== Provided entries ==
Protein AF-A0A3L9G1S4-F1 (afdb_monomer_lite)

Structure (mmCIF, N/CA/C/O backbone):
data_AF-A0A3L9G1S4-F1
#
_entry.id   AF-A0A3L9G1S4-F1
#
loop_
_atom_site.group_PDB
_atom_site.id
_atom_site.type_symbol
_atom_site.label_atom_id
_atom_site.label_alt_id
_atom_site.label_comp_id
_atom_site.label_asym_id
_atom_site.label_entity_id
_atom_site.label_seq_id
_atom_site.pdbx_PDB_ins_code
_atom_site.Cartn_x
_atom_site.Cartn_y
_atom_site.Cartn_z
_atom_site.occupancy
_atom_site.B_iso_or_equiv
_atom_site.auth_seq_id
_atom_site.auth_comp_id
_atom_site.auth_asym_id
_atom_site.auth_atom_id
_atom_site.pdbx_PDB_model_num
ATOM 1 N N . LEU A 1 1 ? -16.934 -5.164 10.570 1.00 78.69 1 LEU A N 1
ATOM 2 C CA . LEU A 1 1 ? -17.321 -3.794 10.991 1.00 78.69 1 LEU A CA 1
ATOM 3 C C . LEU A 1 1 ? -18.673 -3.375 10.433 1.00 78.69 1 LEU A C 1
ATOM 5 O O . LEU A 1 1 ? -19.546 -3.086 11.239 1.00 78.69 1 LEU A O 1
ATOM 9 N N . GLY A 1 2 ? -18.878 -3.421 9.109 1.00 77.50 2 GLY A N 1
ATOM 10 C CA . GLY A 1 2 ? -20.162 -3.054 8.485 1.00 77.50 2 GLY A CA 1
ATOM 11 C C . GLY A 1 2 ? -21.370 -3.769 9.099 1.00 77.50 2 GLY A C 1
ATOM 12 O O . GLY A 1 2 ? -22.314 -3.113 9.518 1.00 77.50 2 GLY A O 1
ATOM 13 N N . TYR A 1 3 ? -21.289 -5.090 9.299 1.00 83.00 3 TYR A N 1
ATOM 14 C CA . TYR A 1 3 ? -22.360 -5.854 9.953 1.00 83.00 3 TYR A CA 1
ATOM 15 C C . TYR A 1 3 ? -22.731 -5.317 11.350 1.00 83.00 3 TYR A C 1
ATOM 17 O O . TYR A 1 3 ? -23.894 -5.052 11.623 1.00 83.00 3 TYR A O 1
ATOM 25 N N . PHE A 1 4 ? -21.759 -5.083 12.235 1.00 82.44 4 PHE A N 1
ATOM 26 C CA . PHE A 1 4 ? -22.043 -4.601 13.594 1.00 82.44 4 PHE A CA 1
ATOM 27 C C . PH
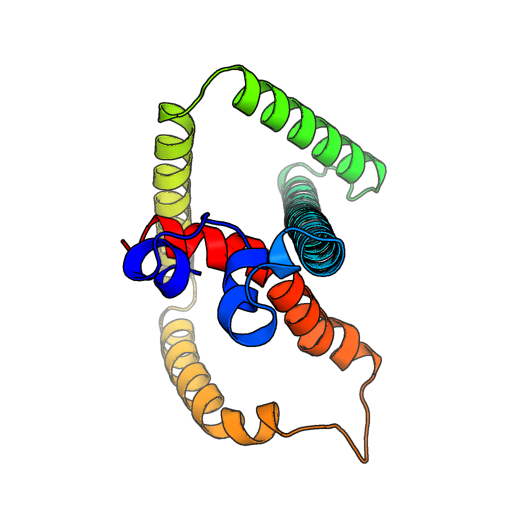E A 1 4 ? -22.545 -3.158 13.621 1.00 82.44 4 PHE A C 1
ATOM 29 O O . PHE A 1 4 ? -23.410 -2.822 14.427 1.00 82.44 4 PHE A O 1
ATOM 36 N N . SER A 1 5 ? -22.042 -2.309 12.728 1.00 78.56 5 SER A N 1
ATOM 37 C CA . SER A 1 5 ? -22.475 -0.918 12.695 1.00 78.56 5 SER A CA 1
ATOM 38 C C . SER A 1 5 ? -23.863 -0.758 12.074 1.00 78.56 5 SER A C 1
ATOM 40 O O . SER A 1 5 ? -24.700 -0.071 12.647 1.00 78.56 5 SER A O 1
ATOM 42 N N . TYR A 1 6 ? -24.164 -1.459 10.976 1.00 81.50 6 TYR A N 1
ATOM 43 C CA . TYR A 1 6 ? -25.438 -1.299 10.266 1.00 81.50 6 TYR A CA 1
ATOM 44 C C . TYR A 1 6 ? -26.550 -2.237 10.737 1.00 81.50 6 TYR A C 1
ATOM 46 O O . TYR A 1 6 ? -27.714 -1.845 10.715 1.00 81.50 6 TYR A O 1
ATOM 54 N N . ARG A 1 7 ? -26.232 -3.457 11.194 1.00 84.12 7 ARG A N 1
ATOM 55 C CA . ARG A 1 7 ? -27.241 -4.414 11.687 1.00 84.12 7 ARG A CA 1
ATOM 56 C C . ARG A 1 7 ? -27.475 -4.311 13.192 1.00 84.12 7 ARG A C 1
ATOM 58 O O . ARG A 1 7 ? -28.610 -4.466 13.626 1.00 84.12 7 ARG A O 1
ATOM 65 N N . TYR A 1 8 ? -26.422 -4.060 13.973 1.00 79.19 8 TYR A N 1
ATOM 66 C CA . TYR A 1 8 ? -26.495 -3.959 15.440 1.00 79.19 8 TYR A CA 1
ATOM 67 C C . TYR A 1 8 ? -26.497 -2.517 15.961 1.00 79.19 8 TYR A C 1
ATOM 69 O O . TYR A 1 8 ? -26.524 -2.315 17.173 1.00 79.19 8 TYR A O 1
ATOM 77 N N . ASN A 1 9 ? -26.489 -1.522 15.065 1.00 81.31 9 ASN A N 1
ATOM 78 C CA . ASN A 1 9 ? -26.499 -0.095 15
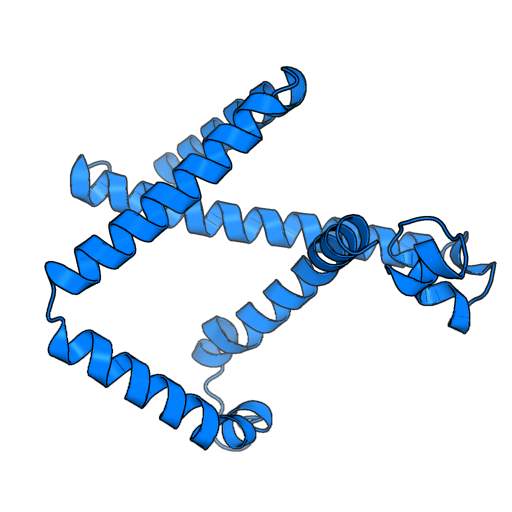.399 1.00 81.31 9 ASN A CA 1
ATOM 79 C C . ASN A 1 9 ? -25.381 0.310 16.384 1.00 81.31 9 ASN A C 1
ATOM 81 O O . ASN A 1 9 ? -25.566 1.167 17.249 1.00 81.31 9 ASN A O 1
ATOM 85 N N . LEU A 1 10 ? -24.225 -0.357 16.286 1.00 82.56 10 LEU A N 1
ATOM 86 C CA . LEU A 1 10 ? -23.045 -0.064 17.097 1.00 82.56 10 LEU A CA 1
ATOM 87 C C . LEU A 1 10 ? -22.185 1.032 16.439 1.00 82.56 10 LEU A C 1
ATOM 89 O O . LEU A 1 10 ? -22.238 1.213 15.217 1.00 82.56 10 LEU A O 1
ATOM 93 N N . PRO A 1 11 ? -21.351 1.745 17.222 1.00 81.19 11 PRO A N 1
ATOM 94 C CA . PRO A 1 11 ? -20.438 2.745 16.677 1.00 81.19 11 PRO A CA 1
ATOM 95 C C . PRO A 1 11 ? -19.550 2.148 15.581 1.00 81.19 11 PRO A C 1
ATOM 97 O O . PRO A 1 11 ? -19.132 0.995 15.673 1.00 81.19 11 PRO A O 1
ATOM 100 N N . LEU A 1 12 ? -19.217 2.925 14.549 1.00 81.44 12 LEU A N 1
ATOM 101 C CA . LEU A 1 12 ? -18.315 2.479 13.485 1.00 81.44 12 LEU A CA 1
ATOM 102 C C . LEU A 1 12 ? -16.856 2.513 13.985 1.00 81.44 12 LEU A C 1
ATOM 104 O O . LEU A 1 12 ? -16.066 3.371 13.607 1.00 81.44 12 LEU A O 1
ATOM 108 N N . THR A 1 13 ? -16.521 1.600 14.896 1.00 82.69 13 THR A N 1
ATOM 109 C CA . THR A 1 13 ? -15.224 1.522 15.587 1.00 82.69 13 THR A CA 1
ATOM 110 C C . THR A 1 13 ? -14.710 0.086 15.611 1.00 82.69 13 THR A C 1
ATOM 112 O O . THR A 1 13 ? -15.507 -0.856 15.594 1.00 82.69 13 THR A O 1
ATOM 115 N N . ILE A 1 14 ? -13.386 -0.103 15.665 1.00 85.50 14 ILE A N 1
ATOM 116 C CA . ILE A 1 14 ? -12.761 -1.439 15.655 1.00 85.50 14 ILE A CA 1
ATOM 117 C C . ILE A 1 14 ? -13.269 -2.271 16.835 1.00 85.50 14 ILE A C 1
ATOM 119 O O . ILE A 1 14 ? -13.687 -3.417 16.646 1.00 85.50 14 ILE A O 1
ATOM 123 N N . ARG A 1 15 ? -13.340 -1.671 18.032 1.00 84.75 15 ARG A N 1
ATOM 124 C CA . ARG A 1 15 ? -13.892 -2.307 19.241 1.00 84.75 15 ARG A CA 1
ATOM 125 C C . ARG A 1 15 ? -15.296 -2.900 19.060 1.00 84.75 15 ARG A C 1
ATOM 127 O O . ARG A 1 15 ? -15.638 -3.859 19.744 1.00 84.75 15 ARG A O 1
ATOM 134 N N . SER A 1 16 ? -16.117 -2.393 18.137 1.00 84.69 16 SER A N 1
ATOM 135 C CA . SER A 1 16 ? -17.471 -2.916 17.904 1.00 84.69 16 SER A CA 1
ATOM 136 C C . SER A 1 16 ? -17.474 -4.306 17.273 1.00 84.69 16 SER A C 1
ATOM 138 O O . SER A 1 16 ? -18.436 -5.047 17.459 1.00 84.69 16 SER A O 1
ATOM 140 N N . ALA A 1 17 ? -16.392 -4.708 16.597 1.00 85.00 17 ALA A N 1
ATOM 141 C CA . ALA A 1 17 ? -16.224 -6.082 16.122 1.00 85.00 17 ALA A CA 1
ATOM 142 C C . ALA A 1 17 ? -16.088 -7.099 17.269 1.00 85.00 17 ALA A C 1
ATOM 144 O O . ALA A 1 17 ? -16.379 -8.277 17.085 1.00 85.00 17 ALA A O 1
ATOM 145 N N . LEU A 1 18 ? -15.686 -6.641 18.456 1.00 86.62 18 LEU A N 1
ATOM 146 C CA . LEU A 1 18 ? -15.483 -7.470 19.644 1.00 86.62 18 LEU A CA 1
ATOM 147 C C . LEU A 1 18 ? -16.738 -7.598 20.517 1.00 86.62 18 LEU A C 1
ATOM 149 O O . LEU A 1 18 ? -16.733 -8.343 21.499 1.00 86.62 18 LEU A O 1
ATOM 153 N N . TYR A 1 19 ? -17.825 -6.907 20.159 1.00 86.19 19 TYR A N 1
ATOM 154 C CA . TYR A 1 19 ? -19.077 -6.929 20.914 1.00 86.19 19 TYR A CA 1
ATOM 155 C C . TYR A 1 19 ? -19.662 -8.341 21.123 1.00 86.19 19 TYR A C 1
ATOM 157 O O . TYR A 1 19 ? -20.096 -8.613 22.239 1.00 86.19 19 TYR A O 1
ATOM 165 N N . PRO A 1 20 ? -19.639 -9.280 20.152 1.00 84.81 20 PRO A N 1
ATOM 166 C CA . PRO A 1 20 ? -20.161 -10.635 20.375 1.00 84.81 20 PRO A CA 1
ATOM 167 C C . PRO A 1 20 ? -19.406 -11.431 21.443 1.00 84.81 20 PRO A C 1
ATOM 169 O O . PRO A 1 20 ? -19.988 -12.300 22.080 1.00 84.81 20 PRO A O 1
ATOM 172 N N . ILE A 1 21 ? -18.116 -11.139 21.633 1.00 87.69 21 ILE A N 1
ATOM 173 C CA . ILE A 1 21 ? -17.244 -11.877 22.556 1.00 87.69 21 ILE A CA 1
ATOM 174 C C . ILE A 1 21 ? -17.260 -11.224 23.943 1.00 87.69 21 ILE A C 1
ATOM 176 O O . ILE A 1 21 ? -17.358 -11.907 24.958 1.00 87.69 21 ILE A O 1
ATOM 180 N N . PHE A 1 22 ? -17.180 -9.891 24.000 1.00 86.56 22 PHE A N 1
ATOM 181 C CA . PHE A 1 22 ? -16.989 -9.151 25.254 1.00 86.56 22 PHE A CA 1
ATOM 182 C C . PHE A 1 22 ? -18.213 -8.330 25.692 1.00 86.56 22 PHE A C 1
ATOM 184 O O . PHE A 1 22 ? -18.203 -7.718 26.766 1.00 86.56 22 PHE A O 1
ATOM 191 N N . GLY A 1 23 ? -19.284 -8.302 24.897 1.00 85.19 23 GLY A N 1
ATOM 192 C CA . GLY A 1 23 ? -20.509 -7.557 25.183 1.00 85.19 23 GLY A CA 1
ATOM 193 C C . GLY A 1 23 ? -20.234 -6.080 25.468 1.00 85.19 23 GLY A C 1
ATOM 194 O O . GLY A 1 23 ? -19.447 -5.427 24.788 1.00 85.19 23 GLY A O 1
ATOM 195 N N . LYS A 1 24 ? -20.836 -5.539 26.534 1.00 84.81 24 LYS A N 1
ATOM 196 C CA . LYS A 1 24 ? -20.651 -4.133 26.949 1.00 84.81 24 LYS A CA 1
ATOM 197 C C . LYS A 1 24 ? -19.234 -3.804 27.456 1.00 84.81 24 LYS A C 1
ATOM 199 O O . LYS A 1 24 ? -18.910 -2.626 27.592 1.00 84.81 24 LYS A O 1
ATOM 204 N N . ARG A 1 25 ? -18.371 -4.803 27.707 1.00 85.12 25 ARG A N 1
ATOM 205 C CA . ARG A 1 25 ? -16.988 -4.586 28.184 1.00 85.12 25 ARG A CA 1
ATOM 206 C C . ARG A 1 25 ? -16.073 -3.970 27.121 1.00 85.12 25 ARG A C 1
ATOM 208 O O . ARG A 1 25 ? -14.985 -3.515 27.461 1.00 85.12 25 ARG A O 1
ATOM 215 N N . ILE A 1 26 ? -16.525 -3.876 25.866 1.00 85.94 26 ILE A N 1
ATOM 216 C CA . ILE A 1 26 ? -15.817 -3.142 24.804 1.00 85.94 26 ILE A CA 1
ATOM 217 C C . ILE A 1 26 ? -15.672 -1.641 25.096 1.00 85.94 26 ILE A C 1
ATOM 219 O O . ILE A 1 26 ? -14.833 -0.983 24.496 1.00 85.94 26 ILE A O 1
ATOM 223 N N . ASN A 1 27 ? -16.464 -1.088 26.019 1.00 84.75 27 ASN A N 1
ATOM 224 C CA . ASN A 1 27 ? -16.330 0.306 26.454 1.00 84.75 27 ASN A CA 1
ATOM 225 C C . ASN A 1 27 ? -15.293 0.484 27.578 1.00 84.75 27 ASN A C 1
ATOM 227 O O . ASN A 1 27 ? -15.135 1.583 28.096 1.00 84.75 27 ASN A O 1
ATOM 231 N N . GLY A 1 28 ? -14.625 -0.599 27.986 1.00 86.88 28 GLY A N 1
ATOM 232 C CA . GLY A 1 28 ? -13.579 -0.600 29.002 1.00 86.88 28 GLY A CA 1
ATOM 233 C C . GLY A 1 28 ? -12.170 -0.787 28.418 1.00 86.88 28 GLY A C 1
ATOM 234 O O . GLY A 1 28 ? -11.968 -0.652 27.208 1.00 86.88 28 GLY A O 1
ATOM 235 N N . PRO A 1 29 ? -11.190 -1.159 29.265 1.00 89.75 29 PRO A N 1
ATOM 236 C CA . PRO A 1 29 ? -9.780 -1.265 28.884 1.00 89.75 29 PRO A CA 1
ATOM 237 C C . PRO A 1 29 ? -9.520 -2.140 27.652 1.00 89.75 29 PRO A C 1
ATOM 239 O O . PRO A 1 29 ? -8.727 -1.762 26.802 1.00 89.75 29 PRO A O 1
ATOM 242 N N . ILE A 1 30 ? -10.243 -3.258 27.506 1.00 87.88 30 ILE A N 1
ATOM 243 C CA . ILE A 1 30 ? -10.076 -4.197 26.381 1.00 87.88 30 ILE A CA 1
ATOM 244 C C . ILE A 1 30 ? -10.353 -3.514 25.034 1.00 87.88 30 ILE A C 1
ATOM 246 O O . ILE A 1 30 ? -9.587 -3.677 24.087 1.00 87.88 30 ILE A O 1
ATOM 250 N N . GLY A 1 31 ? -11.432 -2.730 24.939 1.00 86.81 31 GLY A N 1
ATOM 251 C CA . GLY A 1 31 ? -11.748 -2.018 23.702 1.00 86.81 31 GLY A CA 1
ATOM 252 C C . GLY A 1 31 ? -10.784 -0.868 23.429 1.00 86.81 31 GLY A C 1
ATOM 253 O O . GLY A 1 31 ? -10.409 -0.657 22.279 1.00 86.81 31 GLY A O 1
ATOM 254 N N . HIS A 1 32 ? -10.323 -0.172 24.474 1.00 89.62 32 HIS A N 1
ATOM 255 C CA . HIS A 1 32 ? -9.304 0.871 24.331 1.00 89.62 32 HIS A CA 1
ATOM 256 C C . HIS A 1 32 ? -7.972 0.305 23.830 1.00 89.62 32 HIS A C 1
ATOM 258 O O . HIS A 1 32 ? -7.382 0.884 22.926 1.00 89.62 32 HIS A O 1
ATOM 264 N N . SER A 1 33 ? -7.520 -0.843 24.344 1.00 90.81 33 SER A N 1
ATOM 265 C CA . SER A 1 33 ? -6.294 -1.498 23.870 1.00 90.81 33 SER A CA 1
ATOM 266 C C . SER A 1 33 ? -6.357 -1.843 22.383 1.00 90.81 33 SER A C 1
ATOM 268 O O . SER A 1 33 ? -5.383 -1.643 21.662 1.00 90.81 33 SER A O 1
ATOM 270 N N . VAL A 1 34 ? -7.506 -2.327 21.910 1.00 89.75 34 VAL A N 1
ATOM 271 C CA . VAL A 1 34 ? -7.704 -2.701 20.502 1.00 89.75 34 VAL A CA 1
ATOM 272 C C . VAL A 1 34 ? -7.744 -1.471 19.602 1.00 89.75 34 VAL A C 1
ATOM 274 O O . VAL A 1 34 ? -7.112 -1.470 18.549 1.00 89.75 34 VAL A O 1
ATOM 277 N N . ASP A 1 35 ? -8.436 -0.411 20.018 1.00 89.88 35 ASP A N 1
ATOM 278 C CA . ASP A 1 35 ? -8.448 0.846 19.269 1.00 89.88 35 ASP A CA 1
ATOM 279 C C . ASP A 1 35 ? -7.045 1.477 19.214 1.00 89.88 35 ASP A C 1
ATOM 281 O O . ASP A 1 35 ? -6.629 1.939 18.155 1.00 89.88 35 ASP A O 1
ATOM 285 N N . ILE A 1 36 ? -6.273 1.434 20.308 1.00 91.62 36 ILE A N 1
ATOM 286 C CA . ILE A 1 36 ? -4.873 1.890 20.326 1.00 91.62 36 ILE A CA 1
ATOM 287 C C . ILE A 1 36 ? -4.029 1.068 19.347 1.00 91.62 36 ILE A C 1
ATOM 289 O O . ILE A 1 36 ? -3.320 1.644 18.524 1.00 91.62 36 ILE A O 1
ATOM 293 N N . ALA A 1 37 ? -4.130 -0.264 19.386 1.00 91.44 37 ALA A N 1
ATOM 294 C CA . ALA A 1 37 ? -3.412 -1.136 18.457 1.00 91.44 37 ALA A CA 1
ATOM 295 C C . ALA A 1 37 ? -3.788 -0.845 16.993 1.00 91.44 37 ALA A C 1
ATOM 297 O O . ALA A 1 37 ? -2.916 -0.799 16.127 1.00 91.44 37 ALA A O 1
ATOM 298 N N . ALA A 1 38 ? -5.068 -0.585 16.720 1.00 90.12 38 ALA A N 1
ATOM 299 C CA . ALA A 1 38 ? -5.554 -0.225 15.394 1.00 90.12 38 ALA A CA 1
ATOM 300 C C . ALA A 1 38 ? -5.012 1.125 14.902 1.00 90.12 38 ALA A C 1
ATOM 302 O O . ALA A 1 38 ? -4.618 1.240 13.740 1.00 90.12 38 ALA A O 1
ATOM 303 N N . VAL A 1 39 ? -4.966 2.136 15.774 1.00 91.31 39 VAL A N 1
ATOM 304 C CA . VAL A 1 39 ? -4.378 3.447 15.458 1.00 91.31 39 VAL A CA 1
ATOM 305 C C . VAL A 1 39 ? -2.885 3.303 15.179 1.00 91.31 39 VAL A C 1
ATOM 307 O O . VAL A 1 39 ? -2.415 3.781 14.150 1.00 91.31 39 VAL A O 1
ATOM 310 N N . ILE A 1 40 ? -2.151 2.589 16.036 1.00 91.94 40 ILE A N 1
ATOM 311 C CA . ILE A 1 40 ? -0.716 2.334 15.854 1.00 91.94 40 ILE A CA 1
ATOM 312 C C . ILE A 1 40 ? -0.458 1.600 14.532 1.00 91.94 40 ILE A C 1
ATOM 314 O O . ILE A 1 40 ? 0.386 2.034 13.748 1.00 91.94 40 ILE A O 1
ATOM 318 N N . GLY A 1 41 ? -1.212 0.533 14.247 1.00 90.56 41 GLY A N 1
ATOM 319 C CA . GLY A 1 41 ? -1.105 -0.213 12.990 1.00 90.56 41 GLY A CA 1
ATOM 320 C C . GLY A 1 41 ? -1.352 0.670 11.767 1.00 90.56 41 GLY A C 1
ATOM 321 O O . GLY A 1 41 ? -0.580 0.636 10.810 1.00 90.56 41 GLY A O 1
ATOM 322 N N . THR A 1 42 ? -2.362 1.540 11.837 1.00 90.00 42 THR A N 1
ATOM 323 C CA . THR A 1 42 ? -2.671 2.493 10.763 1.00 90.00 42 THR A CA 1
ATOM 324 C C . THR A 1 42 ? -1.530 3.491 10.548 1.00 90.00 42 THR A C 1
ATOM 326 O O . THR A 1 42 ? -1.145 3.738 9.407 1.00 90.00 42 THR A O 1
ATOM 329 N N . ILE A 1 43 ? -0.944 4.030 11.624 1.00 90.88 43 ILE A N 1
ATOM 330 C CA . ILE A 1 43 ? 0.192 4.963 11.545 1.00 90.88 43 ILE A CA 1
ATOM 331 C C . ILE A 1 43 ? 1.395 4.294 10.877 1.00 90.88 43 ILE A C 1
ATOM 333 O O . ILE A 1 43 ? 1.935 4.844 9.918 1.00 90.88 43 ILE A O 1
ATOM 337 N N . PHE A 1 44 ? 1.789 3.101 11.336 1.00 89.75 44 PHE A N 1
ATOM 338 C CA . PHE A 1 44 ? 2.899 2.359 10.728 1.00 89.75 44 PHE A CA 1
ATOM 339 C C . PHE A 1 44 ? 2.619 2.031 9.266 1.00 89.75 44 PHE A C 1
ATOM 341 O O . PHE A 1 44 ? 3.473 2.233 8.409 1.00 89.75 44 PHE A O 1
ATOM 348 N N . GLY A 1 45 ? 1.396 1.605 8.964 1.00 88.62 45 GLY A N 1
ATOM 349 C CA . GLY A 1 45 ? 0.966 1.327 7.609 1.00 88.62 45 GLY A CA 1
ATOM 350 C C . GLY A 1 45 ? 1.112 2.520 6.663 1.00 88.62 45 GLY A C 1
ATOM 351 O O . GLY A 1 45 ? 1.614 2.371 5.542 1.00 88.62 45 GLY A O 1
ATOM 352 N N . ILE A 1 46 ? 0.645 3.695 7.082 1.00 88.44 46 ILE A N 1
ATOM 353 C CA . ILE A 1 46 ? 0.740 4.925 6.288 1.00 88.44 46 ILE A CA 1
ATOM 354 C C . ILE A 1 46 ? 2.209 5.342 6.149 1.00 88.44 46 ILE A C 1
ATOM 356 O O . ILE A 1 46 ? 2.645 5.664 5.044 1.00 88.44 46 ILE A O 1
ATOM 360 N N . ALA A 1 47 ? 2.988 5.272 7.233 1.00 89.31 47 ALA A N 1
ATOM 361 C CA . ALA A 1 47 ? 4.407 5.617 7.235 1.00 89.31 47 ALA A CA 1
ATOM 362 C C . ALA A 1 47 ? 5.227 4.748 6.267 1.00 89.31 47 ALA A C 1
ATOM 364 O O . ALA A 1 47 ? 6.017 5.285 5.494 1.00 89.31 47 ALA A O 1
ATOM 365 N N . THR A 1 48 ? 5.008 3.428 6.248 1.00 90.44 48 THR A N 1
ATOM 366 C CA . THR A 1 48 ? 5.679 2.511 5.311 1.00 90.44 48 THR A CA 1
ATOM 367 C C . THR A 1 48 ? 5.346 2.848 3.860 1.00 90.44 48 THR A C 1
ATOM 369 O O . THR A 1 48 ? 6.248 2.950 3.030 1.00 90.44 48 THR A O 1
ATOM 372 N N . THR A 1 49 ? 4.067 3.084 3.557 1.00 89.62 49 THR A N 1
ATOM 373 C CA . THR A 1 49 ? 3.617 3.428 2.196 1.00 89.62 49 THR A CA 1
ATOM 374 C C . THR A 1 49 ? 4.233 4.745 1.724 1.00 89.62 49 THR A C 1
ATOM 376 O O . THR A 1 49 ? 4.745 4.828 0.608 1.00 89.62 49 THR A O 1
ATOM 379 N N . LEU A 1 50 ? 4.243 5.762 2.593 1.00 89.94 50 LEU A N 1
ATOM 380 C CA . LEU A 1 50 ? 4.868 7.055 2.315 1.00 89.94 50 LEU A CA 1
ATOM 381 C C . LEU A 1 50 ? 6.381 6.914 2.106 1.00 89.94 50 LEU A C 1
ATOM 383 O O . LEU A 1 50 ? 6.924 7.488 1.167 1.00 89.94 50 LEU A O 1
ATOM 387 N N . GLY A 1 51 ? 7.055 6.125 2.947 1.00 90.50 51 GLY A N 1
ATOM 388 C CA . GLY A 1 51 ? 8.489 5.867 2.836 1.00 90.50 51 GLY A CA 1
===
Assignment: Produce exactly the lines from the one containing "ATOM 383 O O" through the final line of the records above, both included, and no others.

Answer to the exercise:
ATOM 383 O O . LEU A 1 50 ? 6.924 7.488 1.167 1.00 89.94 50 LEU A O 1
ATOM 387 N N . GLY A 1 51 ? 7.055 6.125 2.947 1.00 90.50 51 GLY A N 1
ATOM 388 C CA . GLY A 1 51 ? 8.489 5.867 2.836 1.00 90.50 51 GLY A CA 1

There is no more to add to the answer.